◆ **TASK GOAL**: Only one stretch of the data is wanted: the line containing "ATOM 41 O O", the line containing "ATOM 79 O O", and every line between them, copied exactly.

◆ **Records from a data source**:
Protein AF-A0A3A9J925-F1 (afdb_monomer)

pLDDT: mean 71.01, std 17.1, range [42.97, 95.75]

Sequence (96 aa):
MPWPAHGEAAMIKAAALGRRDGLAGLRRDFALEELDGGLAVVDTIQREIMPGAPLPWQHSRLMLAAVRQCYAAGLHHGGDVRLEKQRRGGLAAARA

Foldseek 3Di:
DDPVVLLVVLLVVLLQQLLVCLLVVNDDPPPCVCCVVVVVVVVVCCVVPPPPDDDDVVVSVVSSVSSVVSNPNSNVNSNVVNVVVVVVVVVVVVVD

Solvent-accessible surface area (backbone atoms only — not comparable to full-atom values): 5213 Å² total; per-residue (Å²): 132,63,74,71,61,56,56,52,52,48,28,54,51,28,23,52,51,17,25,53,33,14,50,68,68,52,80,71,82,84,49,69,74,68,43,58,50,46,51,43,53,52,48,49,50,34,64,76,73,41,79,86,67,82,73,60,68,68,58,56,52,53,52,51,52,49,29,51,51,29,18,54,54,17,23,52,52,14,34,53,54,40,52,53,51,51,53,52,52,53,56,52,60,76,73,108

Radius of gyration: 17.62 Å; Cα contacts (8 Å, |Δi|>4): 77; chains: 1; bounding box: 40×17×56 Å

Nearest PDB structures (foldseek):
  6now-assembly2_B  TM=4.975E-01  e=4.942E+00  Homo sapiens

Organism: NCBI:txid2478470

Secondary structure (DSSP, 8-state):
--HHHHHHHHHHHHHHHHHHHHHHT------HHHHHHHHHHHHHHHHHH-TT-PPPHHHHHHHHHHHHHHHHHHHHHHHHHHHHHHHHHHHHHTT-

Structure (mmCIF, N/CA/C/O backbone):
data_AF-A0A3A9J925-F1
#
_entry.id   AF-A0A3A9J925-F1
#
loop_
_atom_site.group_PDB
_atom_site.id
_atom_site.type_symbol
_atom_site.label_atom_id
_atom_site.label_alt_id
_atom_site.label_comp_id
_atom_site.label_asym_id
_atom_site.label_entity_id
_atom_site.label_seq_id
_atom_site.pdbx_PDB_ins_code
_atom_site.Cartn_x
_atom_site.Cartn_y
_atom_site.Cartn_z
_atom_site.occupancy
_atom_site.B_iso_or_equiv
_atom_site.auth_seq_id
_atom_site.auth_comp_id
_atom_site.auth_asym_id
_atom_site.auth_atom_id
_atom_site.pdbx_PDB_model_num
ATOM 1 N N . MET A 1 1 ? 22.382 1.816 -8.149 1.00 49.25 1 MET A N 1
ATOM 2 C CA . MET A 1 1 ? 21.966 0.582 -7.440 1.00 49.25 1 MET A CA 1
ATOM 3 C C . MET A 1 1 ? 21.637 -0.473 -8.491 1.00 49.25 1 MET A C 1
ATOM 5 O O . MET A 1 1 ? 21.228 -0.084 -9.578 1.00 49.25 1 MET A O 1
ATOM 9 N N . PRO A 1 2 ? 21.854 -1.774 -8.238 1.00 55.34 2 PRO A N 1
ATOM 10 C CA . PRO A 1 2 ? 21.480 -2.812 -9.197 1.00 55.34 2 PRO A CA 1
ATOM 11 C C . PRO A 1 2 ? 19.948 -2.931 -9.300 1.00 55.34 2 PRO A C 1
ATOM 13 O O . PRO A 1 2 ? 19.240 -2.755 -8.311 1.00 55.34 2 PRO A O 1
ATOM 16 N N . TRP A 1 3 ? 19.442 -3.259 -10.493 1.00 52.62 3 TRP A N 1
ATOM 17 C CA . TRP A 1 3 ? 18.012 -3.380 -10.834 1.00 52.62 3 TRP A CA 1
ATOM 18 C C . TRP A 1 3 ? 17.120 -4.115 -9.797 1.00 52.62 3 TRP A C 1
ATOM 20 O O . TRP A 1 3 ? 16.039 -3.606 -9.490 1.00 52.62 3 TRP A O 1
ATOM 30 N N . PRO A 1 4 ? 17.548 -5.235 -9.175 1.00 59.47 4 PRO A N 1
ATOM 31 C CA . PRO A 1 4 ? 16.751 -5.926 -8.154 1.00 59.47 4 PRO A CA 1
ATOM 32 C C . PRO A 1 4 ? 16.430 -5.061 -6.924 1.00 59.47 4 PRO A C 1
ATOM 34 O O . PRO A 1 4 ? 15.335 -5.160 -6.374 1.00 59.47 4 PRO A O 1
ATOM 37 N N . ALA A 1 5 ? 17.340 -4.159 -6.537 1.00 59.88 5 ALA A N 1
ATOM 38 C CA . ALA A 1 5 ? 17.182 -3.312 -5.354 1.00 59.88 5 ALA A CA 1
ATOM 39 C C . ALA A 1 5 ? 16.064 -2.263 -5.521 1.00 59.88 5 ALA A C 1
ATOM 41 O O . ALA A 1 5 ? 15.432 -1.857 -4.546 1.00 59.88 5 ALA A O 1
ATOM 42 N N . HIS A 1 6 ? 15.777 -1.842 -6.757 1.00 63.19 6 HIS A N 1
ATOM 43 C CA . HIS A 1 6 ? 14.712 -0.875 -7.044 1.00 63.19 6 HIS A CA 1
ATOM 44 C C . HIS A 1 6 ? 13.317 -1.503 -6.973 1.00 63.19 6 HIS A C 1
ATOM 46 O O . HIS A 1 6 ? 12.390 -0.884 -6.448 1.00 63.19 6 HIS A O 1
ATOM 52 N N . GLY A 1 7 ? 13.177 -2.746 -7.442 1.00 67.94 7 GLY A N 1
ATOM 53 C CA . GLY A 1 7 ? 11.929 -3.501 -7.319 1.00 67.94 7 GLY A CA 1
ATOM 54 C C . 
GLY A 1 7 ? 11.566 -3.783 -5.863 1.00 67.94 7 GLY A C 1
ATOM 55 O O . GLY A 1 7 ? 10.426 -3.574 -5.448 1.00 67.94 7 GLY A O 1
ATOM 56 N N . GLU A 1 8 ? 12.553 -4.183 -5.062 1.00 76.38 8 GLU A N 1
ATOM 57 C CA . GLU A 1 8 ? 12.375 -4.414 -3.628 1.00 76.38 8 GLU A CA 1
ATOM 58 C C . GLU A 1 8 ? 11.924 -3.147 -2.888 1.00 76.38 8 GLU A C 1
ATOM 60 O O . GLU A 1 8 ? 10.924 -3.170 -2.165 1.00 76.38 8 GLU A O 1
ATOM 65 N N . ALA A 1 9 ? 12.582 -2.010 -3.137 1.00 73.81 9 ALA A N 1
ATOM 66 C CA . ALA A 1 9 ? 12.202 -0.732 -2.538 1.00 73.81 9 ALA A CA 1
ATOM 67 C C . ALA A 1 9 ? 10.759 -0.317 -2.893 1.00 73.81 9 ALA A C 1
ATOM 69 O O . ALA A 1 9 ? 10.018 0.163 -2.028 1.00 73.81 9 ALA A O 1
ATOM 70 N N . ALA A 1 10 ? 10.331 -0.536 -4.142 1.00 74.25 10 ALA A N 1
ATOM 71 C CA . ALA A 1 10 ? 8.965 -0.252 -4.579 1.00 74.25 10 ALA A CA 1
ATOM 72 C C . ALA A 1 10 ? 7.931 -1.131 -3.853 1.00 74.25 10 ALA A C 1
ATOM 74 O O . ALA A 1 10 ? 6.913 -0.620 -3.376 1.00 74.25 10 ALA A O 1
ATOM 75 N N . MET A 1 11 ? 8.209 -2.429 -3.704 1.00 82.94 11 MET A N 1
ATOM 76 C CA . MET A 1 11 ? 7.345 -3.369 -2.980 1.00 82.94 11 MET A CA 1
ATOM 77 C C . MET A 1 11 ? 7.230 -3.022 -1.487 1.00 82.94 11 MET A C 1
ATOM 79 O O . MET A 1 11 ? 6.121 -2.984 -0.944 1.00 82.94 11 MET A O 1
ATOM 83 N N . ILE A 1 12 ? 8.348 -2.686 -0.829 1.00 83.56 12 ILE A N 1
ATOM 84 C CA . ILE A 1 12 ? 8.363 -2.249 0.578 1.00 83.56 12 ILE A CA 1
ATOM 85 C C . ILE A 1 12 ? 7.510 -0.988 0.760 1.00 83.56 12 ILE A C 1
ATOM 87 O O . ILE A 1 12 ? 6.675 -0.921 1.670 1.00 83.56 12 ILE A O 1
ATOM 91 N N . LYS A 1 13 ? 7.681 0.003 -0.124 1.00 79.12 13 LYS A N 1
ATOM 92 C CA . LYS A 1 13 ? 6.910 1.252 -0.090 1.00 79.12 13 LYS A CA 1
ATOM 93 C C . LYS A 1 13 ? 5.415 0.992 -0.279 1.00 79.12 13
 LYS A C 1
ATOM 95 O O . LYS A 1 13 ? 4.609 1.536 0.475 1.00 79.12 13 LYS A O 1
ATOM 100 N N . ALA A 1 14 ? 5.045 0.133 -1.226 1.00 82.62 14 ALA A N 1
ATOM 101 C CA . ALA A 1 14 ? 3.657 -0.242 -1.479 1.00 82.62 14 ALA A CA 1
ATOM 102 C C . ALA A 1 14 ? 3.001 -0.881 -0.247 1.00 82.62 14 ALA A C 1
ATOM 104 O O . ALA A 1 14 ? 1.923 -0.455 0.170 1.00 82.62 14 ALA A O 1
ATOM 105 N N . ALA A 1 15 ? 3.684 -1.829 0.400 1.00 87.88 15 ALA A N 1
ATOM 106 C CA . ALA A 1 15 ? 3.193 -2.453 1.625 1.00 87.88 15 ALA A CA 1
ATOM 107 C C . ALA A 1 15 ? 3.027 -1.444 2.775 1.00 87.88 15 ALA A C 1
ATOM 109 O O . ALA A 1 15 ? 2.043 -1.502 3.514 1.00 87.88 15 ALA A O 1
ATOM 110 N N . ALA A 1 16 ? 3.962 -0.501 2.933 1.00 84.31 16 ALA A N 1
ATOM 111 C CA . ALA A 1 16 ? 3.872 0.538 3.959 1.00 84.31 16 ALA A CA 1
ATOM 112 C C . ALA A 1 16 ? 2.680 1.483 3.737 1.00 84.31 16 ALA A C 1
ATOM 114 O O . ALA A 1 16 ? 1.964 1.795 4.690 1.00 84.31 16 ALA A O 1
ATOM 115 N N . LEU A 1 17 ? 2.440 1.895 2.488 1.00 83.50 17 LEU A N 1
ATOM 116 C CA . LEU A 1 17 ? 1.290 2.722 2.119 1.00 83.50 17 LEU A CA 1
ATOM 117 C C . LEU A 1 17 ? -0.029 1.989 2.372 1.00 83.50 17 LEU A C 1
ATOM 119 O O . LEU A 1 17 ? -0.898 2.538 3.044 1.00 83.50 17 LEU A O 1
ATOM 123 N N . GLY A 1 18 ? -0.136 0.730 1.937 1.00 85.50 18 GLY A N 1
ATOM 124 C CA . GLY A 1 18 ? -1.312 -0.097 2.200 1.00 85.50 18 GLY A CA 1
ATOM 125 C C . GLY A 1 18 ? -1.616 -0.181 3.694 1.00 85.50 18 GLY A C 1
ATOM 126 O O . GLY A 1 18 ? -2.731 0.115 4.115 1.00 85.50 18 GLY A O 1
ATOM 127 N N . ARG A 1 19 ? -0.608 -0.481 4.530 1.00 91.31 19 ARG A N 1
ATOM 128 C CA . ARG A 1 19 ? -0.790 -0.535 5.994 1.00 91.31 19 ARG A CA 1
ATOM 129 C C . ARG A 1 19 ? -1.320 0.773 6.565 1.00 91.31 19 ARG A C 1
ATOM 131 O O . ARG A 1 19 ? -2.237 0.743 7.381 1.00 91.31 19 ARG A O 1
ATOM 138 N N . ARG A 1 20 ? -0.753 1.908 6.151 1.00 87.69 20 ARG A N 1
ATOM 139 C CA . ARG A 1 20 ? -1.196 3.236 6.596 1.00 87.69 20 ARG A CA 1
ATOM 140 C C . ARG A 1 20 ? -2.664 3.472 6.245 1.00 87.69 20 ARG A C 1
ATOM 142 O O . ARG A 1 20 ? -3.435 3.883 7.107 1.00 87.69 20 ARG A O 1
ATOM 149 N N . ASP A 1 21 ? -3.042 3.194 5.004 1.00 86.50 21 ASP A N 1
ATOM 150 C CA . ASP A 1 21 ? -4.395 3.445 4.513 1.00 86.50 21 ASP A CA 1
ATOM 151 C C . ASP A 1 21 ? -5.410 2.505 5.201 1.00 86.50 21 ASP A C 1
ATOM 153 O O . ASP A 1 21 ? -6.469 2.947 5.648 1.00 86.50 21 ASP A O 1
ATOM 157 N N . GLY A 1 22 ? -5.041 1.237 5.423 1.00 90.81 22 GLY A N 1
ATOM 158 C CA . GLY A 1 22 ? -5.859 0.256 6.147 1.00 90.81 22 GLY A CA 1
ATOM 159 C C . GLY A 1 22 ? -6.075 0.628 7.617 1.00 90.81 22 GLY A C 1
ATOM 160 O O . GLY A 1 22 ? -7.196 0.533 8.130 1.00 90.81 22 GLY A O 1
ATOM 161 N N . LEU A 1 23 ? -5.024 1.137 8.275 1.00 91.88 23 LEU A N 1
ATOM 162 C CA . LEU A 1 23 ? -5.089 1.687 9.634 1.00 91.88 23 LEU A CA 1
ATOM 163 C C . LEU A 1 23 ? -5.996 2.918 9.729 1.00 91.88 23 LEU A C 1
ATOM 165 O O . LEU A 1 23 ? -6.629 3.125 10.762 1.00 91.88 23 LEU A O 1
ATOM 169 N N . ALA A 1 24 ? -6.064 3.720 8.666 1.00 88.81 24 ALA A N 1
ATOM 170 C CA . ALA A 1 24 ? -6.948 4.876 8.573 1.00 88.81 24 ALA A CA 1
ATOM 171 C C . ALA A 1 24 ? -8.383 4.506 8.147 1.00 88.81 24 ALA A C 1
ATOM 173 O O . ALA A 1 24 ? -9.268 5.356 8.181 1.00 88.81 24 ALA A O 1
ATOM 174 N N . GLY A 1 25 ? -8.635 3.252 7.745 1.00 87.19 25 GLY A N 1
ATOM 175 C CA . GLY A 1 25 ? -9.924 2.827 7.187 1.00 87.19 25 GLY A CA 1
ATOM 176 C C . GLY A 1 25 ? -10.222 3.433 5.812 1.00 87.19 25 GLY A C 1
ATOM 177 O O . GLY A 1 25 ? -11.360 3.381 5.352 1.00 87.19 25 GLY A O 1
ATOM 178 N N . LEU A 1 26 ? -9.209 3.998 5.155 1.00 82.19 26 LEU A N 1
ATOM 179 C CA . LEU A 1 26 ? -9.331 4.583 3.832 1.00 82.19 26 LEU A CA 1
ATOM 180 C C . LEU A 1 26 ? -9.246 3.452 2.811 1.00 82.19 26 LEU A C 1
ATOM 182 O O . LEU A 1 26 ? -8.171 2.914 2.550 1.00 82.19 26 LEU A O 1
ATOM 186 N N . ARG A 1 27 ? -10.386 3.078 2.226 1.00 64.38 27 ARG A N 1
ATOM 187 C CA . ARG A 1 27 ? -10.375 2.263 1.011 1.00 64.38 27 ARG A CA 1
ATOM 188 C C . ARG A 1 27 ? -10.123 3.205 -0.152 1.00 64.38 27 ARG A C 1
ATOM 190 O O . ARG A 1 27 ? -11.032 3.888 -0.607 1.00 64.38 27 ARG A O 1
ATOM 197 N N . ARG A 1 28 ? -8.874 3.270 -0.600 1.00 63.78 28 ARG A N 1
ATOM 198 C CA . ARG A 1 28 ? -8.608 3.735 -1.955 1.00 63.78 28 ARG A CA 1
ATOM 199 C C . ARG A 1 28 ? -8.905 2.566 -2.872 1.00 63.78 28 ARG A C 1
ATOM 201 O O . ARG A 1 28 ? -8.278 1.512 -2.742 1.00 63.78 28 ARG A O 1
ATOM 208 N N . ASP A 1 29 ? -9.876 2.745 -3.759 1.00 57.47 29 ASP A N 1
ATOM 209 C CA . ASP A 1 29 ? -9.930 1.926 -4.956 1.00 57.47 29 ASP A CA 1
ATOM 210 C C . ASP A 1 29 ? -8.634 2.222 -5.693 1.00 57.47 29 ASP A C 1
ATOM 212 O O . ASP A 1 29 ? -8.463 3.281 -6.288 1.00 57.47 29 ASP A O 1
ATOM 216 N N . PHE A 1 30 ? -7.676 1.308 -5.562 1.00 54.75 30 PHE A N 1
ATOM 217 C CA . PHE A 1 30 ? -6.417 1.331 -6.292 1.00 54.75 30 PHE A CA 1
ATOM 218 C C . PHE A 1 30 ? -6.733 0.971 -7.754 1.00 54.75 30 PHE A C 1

◆ **TASK OUTPUT**:
ATOM 41 O O . ALA A 1 5 ? 15.432 -1.857 -4.546 1.00 59.88 5 ALA A O 1
ATOM 42 N N . HIS A 1 6 ? 15.777 -1.842 -6.757 1.00 63.19 6 HIS A N 1
ATOM 43 C CA . HIS A 1 6 ? 14.712 -0.875 -7.044 1.00 63.19 6 HIS A CA 1
ATOM 44 C C . HIS A 1 6 ? 13.317 -1.503 -6.973 1.00 63.19 6 HIS A C 1
ATOM 46 O O . HIS A 1 6 ? 12.390 -0.884 -6.448 1.00 63.19 6 HIS A O 1
ATOM 52 N N . GLY A 1 7 ? 13.177 -2.746 -7.442 1.00 67.94 7 GLY A N 1
ATOM 53 C CA . GLY A 1 7 ? 11.929 -3.501 -7.319 1.00 67.94 7 GLY A CA 1
ATOM 54 C C . 
GLY A 1 7 ? 11.566 -3.783 -5.863 1.00 67.94 7 GLY A C 1
ATOM 55 O O . GLY A 1 7 ? 10.426 -3.574 -5.448 1.00 67.94 7 GLY A O 1
ATOM 56 N N . GLU A 1 8 ? 12.553 -4.183 -5.062 1.00 76.38 8 GLU A N 1
ATOM 57 C CA . GLU A 1 8 ? 12.375 -4.414 -3.628 1.00 76.38 8 GLU A CA 1
ATOM 58 C C . GLU A 1 8 ? 11.924 -3.147 -2.888 1.00 76.38 8 GLU A C 1
ATOM 60 O O . GLU A 1 8 ? 10.924 -3.170 -2.165 1.00 76.38 8 GLU A O 1
ATOM 65 N N . ALA A 1 9 ? 12.582 -2.010 -3.137 1.00 73.81 9 ALA A N 1
ATOM 66 C CA . ALA A 1 9 ? 12.202 -0.732 -2.538 1.00 73.81 9 ALA A CA 1
ATOM 67 C C . ALA A 1 9 ? 10.759 -0.317 -2.893 1.00 73.81 9 ALA A C 1
ATOM 69 O O . ALA A 1 9 ? 10.018 0.163 -2.028 1.00 73.81 9 ALA A O 1
ATOM 70 N N . ALA A 1 10 ? 10.331 -0.536 -4.142 1.00 74.25 10 ALA A N 1
ATOM 71 C CA . ALA A 1 10 ? 8.965 -0.252 -4.579 1.00 74.25 10 ALA A CA 1
ATOM 72 C C . ALA A 1 10 ? 7.931 -1.131 -3.853 1.00 74.25 10 ALA A C 1
ATOM 74 O O . ALA A 1 10 ? 6.913 -0.620 -3.376 1.00 74.25 10 ALA A O 1
ATOM 75 N N . MET A 1 11 ? 8.209 -2.429 -3.704 1.00 82.94 11 MET A N 1
ATOM 76 C CA . MET A 1 11 ? 7.345 -3.369 -2.980 1.00 82.94 11 MET A CA 1
ATOM 77 C C . MET A 1 11 ? 7.230 -3.022 -1.487 1.00 82.94 11 MET A C 1
ATOM 79 O O . MET A 1 11 ? 6.121 -2.984 -0.944 1.00 82.94 11 MET A O 1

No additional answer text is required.